A majority of the DNA that has been sequenced for research comes from donors of European ancestry. That causes a knowledge gap about the genome of people from the rest of the world.
Among various things that unite humans around the world, the DNA sequence hovers at the top: a whopping 99.9% of human DNA sequences are identical among people.
Gregor Mendel, a monk and scientist whose 200th birthday is this Wednesday (July 20), proposed that certain “invisible factors” were responsible for the various characteristics we display. Today, we know that these factors are genes, which make up our DNA, or deoxyribonucleic acid.
This acid molecule gives genetic instructions to living beings. If humans share so much of the same DNA, why is diversity important in the context of DNA sequencing?
To understand that, we have to shift our focus to the 0.1% of the difference in the human DNA sequences. The seemingly small difference stems from variations among the nearly 3 billion bases (or nitrogen-based compounds) in our DNA.
All the dissimilarities we know between different humans including hair or eye color or the height of a person, are due to these variations.

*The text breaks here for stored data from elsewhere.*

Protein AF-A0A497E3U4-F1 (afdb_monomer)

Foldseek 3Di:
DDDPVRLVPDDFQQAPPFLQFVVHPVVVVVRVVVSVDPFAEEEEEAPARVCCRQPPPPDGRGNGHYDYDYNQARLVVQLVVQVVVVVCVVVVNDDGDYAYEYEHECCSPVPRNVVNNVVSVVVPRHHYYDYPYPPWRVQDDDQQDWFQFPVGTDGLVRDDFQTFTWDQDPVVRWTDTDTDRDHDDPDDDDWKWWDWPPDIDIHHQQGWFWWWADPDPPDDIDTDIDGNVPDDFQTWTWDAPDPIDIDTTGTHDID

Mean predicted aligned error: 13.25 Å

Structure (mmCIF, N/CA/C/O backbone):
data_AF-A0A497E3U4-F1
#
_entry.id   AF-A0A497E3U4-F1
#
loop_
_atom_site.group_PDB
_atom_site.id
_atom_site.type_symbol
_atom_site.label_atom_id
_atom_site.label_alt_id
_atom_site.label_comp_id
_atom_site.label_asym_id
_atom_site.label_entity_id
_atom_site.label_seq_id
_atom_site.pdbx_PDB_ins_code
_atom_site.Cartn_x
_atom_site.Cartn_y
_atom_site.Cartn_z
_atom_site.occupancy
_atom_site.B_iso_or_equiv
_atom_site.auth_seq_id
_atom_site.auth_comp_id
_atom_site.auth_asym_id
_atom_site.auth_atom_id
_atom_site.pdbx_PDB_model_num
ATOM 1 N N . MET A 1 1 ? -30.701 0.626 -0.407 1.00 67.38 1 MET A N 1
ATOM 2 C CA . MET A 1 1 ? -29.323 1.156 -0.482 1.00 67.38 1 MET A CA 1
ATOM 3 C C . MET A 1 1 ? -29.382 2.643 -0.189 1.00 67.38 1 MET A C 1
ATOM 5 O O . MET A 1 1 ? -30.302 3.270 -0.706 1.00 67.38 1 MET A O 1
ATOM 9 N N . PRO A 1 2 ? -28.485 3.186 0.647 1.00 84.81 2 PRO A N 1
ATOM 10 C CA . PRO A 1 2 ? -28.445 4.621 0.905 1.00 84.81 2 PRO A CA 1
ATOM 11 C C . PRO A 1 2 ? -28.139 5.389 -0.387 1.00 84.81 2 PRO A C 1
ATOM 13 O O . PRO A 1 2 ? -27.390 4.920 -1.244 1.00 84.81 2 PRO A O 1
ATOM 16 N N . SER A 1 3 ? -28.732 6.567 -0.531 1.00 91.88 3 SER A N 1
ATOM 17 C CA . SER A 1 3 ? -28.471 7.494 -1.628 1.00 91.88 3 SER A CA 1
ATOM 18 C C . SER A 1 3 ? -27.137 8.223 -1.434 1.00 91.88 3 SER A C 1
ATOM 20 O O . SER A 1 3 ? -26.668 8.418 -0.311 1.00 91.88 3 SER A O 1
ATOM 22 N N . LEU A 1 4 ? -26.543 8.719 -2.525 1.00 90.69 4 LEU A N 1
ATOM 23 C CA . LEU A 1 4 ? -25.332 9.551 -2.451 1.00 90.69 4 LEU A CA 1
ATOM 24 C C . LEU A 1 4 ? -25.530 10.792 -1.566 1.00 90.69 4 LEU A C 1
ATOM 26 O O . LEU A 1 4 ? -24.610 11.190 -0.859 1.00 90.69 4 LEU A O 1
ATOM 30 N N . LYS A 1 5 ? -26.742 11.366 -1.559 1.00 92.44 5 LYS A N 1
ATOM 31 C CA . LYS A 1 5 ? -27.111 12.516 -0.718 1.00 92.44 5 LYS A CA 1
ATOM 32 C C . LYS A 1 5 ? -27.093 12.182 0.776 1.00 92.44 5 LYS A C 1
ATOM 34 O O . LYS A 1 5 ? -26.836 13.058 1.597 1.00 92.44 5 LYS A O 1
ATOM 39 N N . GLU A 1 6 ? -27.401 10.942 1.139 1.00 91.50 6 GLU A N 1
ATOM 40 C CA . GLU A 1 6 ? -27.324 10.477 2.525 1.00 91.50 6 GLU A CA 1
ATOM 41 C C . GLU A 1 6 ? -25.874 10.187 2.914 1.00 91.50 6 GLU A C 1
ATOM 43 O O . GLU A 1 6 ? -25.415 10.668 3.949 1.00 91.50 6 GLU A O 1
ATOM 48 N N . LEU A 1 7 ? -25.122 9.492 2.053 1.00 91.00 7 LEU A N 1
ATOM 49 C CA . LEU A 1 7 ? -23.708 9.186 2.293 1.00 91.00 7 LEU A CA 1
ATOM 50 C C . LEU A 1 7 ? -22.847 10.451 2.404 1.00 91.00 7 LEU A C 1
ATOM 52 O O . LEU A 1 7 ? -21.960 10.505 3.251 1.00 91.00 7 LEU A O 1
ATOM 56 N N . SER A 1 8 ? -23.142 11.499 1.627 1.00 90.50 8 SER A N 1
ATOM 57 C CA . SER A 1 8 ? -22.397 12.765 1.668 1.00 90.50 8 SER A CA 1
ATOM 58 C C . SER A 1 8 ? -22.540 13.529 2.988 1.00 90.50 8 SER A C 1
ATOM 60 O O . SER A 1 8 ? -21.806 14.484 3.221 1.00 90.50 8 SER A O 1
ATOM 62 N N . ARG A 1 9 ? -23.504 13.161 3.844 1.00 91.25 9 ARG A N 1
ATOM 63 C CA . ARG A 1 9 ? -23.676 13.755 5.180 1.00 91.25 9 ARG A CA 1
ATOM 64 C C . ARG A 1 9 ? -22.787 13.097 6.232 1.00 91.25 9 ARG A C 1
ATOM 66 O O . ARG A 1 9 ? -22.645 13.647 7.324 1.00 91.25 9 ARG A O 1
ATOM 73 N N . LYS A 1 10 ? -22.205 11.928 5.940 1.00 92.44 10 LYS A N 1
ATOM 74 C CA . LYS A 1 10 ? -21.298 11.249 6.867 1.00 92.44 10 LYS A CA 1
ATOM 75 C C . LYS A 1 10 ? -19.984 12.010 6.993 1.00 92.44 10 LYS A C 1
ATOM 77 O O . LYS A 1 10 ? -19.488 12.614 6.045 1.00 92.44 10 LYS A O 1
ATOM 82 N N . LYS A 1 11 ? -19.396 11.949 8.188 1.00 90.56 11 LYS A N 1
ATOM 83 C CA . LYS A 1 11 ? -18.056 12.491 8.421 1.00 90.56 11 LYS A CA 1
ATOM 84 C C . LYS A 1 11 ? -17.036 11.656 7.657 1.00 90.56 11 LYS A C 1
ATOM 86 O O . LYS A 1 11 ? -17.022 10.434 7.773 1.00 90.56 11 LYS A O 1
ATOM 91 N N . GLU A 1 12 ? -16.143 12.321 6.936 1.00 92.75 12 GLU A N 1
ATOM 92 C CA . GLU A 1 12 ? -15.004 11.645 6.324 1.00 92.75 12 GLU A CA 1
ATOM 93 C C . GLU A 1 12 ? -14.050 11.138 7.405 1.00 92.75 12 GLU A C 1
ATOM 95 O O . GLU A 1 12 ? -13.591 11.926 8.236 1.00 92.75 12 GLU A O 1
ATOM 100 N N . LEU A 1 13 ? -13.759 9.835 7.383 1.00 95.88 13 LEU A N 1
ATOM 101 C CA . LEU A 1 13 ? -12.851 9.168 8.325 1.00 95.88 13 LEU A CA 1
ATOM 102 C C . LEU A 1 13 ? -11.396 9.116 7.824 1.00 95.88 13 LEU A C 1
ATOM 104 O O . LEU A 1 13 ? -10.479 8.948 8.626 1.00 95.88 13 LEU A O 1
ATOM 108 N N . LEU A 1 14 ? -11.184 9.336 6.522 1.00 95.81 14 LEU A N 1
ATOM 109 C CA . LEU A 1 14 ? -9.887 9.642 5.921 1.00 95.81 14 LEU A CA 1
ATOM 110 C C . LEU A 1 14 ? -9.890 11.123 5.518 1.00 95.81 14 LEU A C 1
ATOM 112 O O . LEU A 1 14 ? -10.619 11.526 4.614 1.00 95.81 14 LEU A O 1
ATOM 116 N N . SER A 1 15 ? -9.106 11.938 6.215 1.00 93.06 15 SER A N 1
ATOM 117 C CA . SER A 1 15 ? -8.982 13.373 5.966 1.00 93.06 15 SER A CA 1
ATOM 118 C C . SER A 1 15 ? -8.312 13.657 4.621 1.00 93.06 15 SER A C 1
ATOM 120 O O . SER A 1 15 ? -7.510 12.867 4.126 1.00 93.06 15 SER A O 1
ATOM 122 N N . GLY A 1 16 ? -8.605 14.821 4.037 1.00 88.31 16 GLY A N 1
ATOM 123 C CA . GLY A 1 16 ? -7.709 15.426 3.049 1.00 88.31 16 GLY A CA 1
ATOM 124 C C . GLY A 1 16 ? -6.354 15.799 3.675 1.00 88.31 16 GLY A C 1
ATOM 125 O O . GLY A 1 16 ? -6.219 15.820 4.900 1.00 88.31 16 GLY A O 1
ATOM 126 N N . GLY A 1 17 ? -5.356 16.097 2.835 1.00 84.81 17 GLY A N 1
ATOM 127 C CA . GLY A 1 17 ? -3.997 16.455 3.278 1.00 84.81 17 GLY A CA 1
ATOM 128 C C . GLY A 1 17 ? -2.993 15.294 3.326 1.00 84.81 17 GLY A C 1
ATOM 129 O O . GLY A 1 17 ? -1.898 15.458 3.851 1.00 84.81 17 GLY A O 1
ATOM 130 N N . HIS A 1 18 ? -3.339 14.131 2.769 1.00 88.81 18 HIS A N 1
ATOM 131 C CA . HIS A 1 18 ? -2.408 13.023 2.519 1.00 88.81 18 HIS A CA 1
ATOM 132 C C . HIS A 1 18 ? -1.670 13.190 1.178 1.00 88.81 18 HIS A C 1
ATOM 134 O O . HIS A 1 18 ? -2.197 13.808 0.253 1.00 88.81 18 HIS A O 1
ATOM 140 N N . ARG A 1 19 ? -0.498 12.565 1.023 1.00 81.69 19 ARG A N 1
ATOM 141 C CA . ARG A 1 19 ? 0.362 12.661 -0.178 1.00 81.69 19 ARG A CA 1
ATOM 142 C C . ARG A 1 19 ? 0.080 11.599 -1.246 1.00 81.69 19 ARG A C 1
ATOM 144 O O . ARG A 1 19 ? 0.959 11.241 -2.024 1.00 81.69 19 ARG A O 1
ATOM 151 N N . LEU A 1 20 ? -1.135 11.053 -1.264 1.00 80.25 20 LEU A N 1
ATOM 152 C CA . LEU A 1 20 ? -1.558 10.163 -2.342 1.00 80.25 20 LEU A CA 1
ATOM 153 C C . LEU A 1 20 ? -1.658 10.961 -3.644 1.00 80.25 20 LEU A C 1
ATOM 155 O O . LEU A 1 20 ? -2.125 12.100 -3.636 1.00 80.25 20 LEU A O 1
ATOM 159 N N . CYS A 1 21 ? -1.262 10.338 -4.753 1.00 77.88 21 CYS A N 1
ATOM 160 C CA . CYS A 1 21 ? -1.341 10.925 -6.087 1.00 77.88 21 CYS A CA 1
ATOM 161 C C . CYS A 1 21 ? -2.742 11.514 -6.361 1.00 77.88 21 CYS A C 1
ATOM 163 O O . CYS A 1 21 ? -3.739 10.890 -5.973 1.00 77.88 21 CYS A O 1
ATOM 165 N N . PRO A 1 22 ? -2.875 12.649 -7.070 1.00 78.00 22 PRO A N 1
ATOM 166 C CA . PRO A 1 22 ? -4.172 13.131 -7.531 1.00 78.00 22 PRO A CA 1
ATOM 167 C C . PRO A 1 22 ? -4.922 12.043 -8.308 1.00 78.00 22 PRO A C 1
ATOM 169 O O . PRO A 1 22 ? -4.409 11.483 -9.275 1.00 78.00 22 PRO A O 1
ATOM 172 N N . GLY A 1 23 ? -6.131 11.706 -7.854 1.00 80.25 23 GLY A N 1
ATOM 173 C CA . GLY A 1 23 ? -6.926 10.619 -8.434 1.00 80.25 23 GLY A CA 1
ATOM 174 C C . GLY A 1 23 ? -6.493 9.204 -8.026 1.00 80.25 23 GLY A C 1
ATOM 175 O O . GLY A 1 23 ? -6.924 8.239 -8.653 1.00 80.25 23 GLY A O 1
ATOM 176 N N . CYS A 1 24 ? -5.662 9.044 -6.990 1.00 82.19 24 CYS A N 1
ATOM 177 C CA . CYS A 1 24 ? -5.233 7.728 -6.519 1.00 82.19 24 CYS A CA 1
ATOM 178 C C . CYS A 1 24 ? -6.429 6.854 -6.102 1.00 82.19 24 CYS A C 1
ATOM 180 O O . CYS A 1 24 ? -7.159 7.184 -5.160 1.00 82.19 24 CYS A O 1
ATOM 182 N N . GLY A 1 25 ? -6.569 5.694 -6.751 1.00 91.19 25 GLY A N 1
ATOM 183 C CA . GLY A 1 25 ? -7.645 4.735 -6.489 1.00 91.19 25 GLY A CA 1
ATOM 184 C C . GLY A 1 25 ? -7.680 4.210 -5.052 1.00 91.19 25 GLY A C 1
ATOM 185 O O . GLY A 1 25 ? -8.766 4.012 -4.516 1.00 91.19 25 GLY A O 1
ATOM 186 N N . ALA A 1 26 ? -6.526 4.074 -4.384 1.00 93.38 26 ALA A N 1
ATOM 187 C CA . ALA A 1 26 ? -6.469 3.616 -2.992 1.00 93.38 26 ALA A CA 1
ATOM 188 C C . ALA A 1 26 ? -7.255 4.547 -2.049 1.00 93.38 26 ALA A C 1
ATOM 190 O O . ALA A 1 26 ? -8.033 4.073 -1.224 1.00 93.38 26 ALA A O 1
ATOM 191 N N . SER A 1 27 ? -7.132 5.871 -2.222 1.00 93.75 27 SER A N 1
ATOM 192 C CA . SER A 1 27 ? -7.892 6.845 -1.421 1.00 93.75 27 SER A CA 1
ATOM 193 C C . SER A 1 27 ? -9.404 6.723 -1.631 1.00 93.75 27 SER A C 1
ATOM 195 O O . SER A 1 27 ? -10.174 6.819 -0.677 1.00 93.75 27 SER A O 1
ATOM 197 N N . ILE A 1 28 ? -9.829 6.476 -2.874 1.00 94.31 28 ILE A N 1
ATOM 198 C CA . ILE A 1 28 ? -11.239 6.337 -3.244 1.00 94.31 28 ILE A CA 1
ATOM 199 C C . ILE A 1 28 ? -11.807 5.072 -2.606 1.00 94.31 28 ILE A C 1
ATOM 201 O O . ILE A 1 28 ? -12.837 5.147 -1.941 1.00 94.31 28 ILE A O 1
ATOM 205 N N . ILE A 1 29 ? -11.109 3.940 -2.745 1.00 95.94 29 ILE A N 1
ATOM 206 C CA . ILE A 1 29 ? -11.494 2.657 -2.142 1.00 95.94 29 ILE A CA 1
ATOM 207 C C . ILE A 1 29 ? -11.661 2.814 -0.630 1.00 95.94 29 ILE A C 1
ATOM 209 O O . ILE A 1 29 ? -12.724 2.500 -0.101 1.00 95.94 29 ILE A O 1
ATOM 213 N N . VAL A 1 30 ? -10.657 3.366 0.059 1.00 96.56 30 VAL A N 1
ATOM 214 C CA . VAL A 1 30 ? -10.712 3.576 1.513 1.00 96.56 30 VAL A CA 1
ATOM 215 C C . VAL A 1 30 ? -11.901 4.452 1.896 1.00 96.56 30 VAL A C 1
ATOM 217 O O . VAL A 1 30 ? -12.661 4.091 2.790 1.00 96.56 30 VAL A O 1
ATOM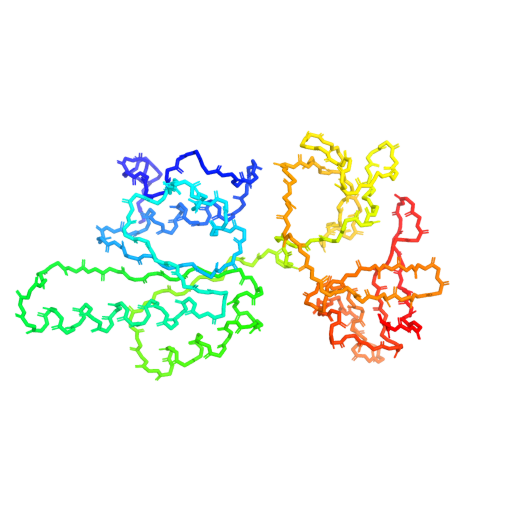 220 N N . ARG A 1 31 ? -12.123 5.576 1.204 1.00 95.12 31 ARG A N 1
ATOM 221 C CA . ARG A 1 31 ? -13.269 6.458 1.480 1.00 95.12 31 ARG A CA 1
ATOM 222 C C . ARG A 1 31 ? -14.602 5.728 1.318 1.00 95.12 31 ARG A C 1
ATOM 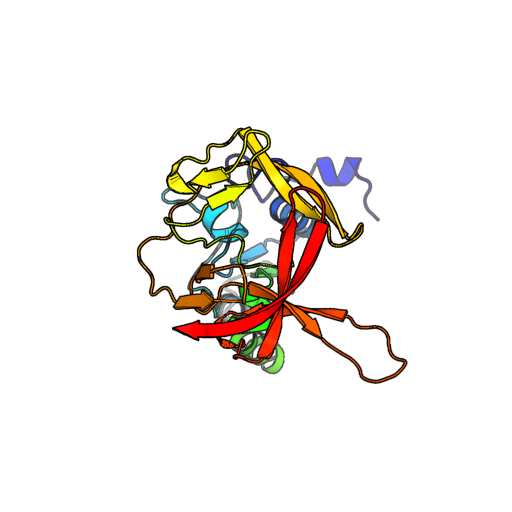224 O O . ARG A 1 31 ? -15.449 5.844 2.197 1.00 95.12 31 ARG A O 1
ATOM 231 N N . GLN A 1 32 ? -14.779 4.947 0.251 1.00 93.88 32 GLN A N 1
ATOM 232 C CA . GLN A 1 32 ? -16.013 4.182 0.032 1.00 93.88 32 GLN A CA 1
ATOM 233 C C . GLN A 1 32 ? -16.231 3.111 1.108 1.00 93.88 32 GLN A C 1
ATOM 235 O O . GLN A 1 32 ? -17.338 2.973 1.624 1.00 93.88 32 GLN A O 1
ATOM 240 N N . VAL A 1 33 ? -15.172 2.404 1.505 1.00 95.56 33 VAL A N 1
ATOM 241 C CA . VAL A 1 33 ? -15.224 1.402 2.579 1.00 95.56 33 VAL A CA 1
ATOM 242 C C . VAL A 1 33 ? -15.640 2.043 3.902 1.00 95.56 33 VAL A C 1
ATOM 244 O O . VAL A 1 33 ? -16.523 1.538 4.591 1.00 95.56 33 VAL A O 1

However, over the years scientists found that these variations could also give us vital information on a person’s or a population’s risk for developing a specific disease.
We can then use the risk assessment from the genetic data to design a health-care strategy that is tailored to the individual.
Genetics and disease risk assessment
Many of us have had the experience of filling out forms at the doctor’s office that ask us about the different diseases our parents or relatives suffered. You are warned to stay away from sweets and processed sugars if a parent was diabetic, for example.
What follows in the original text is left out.